=== Section Start ===
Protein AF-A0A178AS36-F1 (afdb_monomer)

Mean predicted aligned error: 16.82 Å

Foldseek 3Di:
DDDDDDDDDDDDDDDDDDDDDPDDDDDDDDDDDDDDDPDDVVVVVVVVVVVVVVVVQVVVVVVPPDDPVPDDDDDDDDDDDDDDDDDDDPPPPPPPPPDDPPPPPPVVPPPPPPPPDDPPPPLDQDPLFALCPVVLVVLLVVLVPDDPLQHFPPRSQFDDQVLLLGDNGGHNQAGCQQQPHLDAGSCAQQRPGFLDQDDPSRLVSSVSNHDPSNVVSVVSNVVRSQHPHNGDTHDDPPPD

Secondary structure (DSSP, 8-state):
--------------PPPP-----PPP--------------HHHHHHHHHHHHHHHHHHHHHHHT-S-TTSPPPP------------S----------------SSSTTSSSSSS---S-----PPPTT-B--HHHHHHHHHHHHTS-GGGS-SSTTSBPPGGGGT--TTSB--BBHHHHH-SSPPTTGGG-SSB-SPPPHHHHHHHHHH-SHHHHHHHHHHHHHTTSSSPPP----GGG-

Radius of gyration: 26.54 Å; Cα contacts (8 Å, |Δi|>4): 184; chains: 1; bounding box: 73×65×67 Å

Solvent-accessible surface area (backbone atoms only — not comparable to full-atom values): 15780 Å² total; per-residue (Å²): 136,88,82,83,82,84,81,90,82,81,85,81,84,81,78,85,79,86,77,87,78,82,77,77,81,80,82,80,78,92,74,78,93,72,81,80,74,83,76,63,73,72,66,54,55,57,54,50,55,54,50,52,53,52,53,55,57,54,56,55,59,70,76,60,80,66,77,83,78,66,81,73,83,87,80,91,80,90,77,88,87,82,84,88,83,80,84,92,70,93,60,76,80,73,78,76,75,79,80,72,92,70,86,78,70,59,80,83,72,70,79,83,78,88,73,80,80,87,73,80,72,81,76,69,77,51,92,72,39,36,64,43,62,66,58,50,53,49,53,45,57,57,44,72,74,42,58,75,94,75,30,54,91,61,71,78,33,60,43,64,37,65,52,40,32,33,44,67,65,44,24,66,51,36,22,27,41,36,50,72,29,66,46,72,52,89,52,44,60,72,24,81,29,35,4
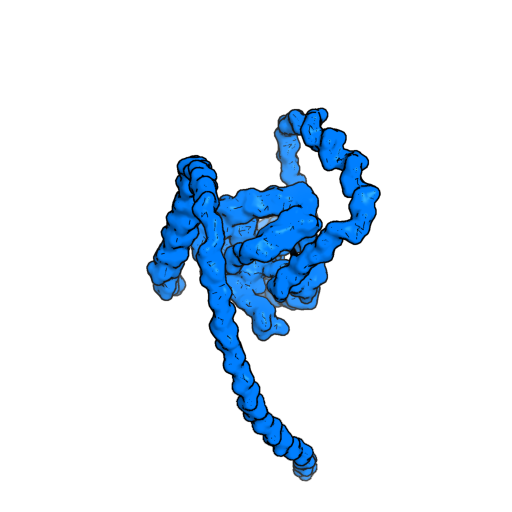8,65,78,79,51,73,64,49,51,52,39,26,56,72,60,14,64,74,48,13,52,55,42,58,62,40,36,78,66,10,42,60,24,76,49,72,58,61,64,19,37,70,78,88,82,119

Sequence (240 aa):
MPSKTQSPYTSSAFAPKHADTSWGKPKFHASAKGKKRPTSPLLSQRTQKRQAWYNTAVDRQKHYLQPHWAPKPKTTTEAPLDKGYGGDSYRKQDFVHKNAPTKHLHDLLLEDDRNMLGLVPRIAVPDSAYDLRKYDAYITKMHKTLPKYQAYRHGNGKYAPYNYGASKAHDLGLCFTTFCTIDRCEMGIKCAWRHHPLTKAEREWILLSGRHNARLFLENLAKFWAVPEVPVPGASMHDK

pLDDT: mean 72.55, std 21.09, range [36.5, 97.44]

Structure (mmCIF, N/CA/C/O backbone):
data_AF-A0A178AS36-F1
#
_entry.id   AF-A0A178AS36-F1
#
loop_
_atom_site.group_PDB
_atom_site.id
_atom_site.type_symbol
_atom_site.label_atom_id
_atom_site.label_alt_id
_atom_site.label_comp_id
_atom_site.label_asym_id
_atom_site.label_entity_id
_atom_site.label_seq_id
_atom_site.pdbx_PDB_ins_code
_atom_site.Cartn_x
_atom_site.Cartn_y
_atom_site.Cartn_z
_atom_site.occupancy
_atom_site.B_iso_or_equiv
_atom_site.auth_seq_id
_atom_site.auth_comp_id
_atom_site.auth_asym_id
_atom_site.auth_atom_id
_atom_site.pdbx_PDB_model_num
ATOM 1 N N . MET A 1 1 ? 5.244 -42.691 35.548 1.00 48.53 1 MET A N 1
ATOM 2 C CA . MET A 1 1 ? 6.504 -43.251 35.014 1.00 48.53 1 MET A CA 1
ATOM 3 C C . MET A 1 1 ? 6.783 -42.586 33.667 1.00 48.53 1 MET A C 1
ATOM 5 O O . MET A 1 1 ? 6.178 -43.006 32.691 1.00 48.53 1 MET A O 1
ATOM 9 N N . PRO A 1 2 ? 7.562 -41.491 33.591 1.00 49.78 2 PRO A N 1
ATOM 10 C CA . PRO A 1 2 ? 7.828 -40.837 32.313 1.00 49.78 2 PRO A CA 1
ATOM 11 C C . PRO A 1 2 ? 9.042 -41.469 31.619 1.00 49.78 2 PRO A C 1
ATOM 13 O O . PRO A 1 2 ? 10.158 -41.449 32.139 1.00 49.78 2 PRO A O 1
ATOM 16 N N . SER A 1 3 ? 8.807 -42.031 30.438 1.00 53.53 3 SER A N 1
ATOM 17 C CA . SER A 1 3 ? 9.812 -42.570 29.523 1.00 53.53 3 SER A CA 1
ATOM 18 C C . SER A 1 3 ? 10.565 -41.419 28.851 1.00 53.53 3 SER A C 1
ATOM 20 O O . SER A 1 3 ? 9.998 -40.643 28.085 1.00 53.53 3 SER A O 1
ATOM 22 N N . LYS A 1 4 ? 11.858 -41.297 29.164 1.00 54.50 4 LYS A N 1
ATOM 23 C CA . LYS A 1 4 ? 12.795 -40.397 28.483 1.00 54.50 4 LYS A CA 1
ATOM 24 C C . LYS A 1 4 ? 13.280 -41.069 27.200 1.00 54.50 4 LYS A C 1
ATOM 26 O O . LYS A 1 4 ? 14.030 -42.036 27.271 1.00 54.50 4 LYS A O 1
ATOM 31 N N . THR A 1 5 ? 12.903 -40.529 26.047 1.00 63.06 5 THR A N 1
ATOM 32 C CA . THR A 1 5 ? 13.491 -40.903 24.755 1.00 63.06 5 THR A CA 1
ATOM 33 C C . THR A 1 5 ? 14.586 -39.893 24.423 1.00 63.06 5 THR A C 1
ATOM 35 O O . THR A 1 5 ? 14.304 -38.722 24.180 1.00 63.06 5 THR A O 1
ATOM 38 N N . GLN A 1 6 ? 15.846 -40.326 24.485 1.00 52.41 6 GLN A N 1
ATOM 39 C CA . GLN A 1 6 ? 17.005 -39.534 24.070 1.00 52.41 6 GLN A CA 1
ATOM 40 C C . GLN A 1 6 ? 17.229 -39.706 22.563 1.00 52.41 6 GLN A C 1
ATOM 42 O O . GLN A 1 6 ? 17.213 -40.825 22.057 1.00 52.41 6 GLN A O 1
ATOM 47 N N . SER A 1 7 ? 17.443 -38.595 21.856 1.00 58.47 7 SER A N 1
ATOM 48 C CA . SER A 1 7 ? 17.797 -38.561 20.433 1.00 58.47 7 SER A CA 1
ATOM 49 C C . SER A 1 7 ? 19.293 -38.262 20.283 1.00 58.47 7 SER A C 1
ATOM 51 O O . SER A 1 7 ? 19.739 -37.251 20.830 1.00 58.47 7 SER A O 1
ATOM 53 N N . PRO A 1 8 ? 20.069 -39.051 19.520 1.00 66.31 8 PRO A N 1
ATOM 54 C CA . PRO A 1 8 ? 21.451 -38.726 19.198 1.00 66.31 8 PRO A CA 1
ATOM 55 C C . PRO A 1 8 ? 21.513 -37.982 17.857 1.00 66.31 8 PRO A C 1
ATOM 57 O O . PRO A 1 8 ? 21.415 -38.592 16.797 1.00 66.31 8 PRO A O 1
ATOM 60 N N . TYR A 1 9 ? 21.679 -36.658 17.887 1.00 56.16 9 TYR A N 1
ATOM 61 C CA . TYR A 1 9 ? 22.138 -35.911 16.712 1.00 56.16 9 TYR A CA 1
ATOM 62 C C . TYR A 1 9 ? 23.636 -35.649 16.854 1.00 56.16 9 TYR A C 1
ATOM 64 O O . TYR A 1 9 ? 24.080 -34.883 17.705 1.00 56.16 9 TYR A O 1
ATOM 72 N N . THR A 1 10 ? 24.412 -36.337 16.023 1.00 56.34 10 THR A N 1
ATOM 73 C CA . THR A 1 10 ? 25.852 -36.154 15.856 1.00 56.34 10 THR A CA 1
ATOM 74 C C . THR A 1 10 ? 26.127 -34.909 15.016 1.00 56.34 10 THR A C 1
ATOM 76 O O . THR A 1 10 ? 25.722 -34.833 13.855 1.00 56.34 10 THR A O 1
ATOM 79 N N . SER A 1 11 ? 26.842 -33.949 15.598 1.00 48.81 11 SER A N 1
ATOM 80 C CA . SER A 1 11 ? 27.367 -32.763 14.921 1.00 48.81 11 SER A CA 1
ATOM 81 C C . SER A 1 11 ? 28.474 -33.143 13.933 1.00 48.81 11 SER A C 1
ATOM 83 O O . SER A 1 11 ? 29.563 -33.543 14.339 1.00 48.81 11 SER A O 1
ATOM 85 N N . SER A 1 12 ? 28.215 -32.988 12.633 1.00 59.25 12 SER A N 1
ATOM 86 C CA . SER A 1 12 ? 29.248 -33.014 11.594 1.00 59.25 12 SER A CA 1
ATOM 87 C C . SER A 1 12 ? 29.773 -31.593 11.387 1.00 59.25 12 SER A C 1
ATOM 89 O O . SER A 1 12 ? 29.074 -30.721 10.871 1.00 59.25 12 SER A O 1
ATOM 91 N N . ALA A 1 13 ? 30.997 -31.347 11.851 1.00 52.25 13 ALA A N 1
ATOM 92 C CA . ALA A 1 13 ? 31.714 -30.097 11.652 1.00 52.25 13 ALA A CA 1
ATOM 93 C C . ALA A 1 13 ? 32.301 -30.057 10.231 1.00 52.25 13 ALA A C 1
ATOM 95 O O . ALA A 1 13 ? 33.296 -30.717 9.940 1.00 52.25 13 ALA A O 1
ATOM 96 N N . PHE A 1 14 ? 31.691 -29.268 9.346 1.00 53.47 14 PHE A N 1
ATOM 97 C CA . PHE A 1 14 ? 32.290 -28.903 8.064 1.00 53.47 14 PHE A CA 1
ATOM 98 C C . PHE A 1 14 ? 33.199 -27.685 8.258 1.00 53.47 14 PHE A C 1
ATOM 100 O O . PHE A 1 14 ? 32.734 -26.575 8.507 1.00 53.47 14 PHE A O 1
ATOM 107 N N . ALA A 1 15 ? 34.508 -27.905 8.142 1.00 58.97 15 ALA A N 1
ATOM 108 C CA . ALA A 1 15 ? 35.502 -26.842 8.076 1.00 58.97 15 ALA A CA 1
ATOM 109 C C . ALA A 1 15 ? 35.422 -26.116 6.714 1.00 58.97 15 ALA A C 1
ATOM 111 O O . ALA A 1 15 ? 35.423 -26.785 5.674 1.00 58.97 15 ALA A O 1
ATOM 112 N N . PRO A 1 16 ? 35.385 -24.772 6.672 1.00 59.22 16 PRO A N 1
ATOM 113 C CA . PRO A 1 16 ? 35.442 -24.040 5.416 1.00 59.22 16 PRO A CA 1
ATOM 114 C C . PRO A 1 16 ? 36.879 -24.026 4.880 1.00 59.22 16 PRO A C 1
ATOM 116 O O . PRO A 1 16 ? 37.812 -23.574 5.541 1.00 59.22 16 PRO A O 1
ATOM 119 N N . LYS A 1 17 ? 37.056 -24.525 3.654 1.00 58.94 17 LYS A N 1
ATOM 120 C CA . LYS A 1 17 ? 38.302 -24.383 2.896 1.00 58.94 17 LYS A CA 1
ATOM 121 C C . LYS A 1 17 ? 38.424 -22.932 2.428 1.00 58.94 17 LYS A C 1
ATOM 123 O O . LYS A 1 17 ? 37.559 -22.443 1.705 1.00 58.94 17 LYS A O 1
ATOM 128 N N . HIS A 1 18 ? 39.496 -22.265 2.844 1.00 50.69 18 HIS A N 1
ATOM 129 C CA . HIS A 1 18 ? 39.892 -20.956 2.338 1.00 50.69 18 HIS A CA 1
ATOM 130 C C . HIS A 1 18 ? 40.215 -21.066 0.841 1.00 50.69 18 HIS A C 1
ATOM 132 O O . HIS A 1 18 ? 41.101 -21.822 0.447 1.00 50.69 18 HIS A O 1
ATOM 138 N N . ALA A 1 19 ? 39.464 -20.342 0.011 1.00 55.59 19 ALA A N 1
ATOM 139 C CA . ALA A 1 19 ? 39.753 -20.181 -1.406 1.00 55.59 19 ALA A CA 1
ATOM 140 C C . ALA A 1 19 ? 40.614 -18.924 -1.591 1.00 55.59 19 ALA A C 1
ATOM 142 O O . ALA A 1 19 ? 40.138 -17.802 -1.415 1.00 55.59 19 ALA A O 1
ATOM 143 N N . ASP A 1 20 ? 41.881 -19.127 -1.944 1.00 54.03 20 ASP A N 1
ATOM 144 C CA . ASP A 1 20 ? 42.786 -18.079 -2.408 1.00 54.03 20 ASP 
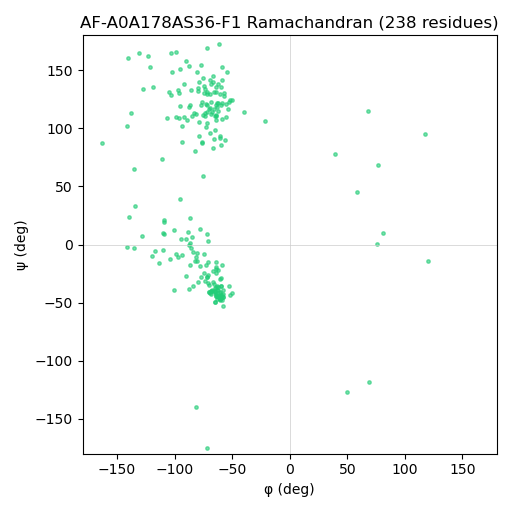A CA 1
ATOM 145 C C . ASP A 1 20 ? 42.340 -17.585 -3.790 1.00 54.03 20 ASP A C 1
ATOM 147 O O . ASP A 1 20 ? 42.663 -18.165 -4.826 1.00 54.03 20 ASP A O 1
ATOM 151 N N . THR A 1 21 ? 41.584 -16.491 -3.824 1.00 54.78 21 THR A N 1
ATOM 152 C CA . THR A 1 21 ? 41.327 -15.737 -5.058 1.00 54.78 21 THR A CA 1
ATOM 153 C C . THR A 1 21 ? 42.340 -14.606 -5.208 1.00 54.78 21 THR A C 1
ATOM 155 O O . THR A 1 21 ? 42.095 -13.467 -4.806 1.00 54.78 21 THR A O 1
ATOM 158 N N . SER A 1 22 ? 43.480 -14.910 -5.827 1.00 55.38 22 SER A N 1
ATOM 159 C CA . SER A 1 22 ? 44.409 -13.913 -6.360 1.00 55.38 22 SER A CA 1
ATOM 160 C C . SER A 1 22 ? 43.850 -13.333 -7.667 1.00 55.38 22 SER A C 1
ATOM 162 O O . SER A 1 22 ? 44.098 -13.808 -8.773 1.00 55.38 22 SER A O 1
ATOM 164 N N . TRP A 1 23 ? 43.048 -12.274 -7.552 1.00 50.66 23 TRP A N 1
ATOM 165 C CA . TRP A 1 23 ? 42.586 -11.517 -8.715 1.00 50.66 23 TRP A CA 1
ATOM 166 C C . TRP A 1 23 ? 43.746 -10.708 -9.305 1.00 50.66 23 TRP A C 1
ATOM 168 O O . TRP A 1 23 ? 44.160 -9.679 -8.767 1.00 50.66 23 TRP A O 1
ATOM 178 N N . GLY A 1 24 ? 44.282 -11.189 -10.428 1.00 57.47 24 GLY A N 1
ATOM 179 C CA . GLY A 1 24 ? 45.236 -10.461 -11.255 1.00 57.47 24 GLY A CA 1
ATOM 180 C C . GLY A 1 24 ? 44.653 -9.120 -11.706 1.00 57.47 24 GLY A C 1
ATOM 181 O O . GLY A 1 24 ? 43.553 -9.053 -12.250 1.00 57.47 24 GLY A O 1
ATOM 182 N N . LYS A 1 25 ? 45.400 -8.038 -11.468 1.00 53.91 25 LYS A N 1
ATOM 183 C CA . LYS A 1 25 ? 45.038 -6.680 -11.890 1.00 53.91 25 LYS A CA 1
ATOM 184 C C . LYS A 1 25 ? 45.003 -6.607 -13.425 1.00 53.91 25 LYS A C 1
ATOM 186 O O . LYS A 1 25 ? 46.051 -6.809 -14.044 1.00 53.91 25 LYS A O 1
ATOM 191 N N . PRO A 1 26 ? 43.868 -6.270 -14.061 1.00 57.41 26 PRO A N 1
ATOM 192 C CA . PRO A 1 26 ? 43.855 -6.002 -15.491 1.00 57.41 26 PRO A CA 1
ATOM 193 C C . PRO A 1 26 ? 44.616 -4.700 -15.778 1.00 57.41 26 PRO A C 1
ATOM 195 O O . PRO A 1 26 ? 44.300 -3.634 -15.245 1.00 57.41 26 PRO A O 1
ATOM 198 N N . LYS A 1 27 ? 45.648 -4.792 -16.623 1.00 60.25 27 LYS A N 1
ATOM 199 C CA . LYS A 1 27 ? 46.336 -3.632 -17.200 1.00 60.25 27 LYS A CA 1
=== Section End ===
The output should be exactly the lines above from the line containing "ATOM 60 N N" to the line containing "ATOM 81 C C", inclusive, with no other lines.

TASK RESPONSE >>
ATOM 60 N N . TYR A 1 9 ? 21.679 -36.658 17.887 1.00 56.16 9 TYR A N 1
ATOM 61 C CA . TYR A 1 9 ? 22.138 -35.911 16.712 1.00 56.16 9 TYR A CA 1
ATOM 62 C C . TYR A 1 9 ? 23.636 -35.649 16.854 1.00 56.16 9 TYR A C 1
ATOM 64 O O . TYR A 1 9 ? 24.080 -34.883 17.705 1.00 56.16 9 TYR A O 1
ATOM 72 N N . THR A 1 10 ? 24.412 -36.337 16.023 1.00 56.34 10 THR A N 1
ATOM 73 C CA . THR A 1 10 ? 25.852 -36.154 15.856 1.00 56.34 10 THR A CA 1
ATOM 74 C C . THR A 1 10 ? 26.127 -34.909 15.016 1.00 56.34 10 THR A C 1
ATOM 76 O O . THR A 1 10 ? 25.722 -34.833 13.855 1.00 56.34 10 THR A O 1
ATOM 79 N N . SER A 1 11 ? 26.842 -33.949 15.598 1.00 48.81 11 SER A N 1
ATOM 80 C CA . SER A 1 11 ? 27.367 -32.763 14.921 1.00 48.81 11 SER A CA 1
ATOM 81 C C . SER A 1 11 ? 28.474 -33.143 13.933 1.00 48.81 11 SER A C 1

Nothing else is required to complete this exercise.